• _Your assignment_: Every line with the string "peroxidase" in it belongs in your answer, so copy them all from the data.

(Dataset excerpts)
■ ■ ■

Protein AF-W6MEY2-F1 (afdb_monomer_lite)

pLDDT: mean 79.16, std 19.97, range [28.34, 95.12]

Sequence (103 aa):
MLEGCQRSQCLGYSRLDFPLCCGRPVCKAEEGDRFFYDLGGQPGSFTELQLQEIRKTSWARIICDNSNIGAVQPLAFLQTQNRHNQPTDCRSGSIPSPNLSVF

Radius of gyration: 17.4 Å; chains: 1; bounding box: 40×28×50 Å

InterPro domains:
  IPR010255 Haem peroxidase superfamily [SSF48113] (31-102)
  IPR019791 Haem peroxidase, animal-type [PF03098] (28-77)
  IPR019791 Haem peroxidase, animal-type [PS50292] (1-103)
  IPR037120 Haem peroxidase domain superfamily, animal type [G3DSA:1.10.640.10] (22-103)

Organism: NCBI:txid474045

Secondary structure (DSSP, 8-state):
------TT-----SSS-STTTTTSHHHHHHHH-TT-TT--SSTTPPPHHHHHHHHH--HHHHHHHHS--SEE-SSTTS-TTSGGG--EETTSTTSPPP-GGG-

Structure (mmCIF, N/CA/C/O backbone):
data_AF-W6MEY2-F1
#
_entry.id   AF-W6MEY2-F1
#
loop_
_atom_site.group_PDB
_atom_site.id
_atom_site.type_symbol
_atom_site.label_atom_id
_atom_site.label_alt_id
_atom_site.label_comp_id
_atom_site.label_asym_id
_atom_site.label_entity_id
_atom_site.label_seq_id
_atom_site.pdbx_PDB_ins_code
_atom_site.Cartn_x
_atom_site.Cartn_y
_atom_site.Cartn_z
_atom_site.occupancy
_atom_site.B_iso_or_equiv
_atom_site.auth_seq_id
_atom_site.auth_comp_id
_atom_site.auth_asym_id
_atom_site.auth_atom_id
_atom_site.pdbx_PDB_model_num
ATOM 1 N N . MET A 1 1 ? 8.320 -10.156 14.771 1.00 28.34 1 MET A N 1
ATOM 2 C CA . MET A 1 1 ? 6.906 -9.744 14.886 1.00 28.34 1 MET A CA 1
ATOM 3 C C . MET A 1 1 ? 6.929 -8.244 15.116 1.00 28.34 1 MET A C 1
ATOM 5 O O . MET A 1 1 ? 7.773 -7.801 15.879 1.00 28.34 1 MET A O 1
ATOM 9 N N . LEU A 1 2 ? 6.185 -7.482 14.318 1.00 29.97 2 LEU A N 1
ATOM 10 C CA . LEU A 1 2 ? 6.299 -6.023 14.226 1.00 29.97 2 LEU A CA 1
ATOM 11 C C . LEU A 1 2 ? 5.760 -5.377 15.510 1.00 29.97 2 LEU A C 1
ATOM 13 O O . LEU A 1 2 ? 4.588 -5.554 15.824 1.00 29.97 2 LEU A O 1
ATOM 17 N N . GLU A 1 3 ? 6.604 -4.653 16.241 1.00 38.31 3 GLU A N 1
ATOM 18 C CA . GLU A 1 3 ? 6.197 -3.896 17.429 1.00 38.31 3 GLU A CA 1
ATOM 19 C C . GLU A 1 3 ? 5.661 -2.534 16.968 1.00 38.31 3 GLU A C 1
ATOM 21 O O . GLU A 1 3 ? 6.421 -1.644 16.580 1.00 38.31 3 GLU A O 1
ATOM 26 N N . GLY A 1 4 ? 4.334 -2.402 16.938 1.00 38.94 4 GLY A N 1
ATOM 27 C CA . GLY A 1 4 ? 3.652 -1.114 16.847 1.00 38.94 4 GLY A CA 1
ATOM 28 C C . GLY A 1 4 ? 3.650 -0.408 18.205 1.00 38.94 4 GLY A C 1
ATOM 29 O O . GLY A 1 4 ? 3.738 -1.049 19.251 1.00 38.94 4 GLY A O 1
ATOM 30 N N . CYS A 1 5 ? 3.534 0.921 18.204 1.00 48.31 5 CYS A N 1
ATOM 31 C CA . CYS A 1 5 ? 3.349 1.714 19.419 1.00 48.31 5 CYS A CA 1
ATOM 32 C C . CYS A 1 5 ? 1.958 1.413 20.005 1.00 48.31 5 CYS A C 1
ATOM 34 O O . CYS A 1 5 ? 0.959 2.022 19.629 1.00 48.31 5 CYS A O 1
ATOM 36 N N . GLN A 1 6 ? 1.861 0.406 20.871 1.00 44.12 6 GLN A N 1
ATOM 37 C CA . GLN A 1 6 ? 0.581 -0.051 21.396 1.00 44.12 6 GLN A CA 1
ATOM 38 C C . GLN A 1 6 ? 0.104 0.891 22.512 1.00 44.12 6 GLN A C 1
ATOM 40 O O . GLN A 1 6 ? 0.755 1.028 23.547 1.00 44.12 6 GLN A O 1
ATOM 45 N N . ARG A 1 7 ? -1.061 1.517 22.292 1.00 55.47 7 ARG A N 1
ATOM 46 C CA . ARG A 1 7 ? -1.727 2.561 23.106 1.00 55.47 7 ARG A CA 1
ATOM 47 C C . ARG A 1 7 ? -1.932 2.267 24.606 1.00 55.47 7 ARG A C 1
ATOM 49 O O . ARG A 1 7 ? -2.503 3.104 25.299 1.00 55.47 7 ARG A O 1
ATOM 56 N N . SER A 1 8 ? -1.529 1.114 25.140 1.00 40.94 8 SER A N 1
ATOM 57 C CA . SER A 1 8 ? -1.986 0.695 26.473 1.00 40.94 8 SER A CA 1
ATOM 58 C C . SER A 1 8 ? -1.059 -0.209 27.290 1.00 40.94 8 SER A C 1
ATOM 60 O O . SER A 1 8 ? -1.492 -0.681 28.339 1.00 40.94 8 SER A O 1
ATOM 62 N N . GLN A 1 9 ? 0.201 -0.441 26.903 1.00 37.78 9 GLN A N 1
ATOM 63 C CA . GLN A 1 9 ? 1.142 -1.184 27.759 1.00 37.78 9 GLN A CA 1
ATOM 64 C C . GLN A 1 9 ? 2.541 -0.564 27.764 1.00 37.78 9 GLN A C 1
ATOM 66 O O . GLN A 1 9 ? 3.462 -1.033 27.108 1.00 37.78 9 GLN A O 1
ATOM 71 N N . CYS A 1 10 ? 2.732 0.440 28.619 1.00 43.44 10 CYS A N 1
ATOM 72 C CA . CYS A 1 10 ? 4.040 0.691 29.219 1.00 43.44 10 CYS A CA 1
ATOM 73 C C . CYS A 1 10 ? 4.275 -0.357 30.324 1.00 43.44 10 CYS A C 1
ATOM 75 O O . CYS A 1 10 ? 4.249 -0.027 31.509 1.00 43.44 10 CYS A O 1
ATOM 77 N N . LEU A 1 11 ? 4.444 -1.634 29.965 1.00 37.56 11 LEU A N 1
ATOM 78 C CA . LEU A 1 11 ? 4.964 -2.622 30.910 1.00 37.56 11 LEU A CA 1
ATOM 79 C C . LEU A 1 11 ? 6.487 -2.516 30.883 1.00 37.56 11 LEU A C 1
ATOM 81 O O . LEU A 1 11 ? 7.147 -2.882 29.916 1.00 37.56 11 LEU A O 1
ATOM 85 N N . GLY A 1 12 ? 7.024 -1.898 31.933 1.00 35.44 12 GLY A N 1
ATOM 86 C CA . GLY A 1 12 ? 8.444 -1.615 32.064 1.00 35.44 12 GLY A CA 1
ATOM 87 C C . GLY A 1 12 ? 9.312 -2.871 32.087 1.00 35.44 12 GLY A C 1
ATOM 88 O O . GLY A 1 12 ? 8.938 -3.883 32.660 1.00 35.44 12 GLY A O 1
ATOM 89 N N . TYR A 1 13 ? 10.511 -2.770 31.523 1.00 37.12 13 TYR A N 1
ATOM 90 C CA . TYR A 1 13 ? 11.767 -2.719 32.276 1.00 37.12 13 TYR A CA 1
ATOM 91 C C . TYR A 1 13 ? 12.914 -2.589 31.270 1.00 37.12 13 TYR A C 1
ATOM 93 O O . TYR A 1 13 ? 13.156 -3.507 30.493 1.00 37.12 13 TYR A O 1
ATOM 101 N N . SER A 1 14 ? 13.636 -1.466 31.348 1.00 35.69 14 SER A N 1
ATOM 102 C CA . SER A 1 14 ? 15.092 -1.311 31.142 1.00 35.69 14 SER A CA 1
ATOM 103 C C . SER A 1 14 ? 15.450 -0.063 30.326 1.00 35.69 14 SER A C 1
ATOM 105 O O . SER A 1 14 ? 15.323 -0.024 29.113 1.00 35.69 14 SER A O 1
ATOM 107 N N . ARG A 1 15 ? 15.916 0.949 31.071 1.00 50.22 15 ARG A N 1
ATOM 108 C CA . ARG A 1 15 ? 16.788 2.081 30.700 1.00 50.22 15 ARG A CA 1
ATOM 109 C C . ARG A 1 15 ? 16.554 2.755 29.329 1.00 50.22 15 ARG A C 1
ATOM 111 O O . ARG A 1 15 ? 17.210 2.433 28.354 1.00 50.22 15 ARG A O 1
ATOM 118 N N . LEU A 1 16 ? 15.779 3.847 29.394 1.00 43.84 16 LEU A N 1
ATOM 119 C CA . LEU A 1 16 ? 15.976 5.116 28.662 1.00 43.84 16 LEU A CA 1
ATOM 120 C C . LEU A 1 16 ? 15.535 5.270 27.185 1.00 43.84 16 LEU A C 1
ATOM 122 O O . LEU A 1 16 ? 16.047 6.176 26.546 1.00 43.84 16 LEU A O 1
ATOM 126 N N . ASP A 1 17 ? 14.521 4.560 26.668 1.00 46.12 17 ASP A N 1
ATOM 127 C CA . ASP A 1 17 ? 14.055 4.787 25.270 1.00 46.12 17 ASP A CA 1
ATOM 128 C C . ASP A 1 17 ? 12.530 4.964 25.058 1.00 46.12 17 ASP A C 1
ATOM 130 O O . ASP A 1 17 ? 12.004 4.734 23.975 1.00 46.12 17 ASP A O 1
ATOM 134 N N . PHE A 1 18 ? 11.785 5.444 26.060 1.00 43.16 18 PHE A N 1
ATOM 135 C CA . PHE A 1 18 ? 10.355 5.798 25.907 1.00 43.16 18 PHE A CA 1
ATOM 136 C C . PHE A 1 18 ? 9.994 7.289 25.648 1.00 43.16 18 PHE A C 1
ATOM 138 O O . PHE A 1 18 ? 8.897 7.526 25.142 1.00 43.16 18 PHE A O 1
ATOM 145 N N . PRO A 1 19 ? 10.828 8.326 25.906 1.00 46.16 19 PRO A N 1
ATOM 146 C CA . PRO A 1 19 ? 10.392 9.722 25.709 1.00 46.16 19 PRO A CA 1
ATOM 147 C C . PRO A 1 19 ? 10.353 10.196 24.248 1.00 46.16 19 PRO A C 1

■ ■ ■

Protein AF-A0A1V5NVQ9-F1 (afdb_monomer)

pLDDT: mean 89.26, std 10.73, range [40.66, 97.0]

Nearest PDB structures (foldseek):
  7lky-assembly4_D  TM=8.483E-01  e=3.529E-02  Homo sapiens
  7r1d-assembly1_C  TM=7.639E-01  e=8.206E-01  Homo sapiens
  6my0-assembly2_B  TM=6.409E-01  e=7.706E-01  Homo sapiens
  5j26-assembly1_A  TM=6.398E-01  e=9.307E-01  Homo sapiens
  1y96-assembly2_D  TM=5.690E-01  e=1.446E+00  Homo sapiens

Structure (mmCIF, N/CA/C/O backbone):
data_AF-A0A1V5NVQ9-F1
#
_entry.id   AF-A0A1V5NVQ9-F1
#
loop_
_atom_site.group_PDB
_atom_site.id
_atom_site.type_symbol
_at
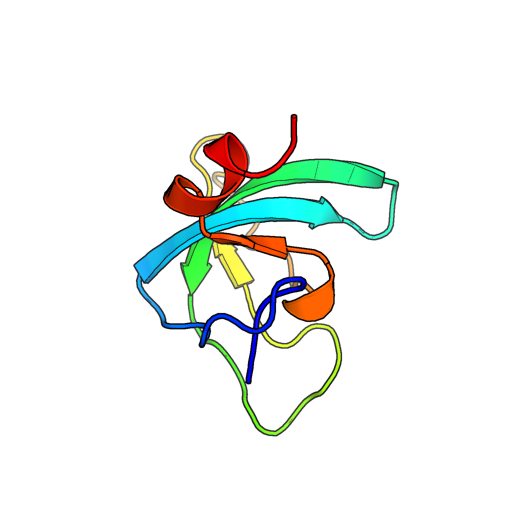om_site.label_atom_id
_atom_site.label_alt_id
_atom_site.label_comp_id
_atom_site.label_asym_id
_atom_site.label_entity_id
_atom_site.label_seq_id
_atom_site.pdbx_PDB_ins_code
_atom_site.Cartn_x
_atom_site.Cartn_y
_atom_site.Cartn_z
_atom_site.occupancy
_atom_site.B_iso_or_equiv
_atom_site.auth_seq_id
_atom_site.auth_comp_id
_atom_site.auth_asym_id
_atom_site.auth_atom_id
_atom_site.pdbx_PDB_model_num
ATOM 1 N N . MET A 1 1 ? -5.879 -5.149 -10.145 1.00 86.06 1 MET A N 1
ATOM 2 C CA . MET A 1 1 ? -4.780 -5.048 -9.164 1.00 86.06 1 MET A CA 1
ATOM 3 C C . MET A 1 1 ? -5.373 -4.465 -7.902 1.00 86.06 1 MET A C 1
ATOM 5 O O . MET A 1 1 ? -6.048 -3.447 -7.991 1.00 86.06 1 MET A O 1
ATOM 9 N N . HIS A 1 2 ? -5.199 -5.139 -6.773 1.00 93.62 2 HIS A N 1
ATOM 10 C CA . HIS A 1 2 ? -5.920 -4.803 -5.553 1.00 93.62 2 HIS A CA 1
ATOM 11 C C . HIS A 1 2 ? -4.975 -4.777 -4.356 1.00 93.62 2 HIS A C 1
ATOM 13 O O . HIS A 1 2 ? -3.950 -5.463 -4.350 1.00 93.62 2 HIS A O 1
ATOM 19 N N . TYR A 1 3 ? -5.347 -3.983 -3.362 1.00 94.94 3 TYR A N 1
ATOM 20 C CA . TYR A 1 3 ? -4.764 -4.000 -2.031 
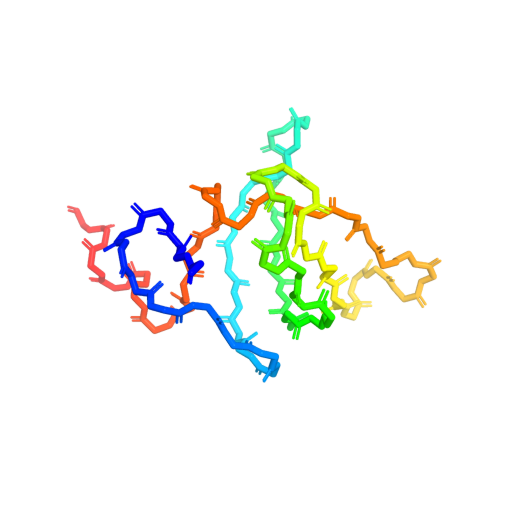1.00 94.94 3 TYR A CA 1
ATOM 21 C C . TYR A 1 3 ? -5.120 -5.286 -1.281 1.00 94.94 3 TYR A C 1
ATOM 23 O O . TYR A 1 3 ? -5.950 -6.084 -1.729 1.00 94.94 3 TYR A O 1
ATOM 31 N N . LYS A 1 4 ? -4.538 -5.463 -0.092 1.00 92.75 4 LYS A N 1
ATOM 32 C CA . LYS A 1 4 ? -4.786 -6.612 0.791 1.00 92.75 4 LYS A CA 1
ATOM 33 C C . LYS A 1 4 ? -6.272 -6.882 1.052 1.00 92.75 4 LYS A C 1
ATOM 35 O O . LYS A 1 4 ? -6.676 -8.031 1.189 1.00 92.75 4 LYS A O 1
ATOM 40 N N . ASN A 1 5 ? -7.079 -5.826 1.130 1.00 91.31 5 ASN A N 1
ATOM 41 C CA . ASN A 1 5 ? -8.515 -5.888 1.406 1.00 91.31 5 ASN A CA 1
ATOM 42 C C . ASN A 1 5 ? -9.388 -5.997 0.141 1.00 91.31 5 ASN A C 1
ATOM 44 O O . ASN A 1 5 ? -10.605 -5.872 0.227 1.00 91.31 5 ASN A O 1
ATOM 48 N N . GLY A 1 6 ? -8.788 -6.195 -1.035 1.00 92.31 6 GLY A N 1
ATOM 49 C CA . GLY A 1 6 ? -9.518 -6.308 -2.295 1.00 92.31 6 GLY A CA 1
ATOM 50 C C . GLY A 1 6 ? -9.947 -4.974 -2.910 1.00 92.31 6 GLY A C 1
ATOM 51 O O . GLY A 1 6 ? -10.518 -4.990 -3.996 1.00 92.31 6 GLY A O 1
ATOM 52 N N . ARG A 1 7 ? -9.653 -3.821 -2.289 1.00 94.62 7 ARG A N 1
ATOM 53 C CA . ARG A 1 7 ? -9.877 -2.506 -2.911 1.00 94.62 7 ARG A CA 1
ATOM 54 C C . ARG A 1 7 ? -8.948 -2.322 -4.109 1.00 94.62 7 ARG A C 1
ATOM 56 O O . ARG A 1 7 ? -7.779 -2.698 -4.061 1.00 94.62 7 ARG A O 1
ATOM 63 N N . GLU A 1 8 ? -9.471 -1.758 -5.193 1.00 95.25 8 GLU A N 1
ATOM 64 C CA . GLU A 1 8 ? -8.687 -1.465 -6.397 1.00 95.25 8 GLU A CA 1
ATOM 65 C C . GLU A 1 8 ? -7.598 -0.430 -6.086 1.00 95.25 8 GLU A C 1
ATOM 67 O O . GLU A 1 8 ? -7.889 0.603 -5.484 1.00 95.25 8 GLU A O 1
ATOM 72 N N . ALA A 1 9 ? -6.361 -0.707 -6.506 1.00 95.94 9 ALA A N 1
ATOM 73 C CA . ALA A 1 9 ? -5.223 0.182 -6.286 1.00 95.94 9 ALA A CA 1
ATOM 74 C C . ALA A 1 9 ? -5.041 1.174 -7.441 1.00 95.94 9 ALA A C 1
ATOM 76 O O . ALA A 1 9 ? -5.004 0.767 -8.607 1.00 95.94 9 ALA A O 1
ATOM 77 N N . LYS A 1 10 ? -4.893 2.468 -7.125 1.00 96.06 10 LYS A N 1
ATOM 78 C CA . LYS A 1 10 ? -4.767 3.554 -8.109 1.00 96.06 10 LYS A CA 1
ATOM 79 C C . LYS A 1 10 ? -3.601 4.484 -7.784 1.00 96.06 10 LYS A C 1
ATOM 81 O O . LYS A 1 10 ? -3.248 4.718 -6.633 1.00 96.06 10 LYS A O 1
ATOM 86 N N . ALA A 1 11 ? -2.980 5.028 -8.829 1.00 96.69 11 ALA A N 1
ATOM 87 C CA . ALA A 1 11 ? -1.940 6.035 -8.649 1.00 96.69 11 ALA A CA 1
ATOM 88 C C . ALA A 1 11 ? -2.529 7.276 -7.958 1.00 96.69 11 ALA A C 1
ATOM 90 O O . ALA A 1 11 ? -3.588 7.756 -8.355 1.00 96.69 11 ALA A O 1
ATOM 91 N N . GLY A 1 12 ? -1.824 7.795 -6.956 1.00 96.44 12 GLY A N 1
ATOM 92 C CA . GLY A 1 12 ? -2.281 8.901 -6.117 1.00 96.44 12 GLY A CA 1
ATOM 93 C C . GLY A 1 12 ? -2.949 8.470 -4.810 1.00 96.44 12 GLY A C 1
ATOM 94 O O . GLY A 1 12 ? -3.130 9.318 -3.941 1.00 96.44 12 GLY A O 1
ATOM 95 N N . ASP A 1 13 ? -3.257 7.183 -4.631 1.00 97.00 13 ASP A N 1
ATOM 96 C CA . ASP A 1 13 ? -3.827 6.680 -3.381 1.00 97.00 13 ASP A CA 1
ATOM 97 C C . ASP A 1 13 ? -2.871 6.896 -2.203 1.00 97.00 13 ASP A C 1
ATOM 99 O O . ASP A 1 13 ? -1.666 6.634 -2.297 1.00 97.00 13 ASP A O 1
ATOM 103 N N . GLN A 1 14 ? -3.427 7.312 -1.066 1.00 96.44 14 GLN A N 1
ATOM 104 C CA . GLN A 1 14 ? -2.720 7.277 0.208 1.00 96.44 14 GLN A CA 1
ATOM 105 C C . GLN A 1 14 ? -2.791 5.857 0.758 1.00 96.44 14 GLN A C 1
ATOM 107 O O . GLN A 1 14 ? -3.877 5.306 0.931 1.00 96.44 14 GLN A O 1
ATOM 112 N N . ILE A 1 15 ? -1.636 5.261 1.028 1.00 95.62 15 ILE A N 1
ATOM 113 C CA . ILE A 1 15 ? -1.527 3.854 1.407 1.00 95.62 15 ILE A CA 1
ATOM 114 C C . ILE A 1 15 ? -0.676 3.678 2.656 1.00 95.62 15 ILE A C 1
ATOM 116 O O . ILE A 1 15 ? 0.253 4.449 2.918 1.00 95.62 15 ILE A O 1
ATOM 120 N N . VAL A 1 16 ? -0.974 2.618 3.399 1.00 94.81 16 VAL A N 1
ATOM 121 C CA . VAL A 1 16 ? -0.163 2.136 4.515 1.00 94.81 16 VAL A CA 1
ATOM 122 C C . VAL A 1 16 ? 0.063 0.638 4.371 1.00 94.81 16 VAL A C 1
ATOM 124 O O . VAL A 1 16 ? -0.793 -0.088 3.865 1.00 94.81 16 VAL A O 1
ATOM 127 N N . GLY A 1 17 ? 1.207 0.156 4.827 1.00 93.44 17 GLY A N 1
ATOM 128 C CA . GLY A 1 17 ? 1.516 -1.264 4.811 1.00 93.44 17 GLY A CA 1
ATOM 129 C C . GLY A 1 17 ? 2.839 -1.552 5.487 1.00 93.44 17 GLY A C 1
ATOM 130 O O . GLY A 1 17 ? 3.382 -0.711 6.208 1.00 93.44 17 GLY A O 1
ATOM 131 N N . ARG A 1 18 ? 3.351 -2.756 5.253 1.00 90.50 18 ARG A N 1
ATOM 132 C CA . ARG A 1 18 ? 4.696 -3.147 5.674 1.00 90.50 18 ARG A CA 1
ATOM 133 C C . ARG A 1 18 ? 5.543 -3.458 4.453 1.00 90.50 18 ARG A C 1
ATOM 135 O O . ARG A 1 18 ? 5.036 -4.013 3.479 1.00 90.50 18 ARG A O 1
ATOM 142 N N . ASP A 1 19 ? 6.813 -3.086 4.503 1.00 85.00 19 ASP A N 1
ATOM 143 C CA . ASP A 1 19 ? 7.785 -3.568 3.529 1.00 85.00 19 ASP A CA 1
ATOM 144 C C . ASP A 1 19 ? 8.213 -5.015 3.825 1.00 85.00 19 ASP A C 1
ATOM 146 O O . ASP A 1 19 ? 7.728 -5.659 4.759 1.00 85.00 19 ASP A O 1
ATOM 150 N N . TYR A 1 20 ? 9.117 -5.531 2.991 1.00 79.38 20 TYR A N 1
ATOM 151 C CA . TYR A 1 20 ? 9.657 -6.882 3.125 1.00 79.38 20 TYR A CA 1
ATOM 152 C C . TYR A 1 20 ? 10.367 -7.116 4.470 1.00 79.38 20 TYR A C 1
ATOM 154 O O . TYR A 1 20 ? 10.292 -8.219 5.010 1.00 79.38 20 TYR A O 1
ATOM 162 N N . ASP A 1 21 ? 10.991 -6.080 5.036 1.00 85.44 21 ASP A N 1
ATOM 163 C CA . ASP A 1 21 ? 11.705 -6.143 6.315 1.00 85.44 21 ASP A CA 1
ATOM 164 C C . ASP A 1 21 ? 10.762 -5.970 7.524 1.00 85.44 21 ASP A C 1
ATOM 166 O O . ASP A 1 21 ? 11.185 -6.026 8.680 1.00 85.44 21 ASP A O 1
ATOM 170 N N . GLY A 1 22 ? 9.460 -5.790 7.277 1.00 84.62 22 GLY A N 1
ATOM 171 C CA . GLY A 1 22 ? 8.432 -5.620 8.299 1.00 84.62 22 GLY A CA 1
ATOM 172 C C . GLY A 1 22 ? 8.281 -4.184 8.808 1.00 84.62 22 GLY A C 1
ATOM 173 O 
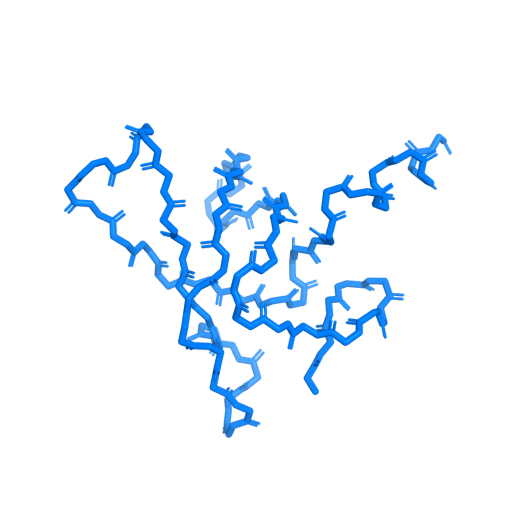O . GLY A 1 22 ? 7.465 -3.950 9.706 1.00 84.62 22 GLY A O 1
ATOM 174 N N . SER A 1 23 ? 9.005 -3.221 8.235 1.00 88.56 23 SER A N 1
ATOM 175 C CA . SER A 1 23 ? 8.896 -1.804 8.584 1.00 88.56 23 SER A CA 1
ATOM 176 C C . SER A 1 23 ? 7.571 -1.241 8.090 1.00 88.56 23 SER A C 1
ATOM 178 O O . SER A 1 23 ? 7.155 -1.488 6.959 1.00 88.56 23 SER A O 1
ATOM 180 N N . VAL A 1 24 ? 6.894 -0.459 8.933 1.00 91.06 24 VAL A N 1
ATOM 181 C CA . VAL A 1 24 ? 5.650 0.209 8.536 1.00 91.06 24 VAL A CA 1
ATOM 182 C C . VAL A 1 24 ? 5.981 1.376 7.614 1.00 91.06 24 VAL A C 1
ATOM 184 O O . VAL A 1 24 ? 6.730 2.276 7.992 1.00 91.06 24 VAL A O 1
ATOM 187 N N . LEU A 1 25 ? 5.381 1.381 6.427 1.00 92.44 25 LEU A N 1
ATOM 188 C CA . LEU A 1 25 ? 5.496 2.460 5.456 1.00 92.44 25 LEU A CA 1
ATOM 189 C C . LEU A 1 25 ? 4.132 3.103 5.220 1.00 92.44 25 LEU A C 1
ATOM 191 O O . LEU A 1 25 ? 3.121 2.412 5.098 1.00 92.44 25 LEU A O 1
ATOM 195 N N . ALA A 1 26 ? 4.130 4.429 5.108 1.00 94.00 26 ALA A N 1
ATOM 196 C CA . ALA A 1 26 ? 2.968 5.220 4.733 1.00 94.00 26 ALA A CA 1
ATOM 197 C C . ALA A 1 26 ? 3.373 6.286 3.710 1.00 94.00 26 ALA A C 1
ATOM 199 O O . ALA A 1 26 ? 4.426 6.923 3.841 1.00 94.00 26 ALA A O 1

■ ■ ■

• _Task solution_:
  IPR010255 Haem peroxidase superfamily [SSF48113] (31-102)
  IPR019791 Haem peroxidase, animal-type [PF03098] (28-77)
  IPR019791 Haem peroxidase, animal-type [PS50292] (1-103)
  IPR037120 Haem peroxidase domain superfamily, animal type [G3DSA:1.10.640.10] (22-103)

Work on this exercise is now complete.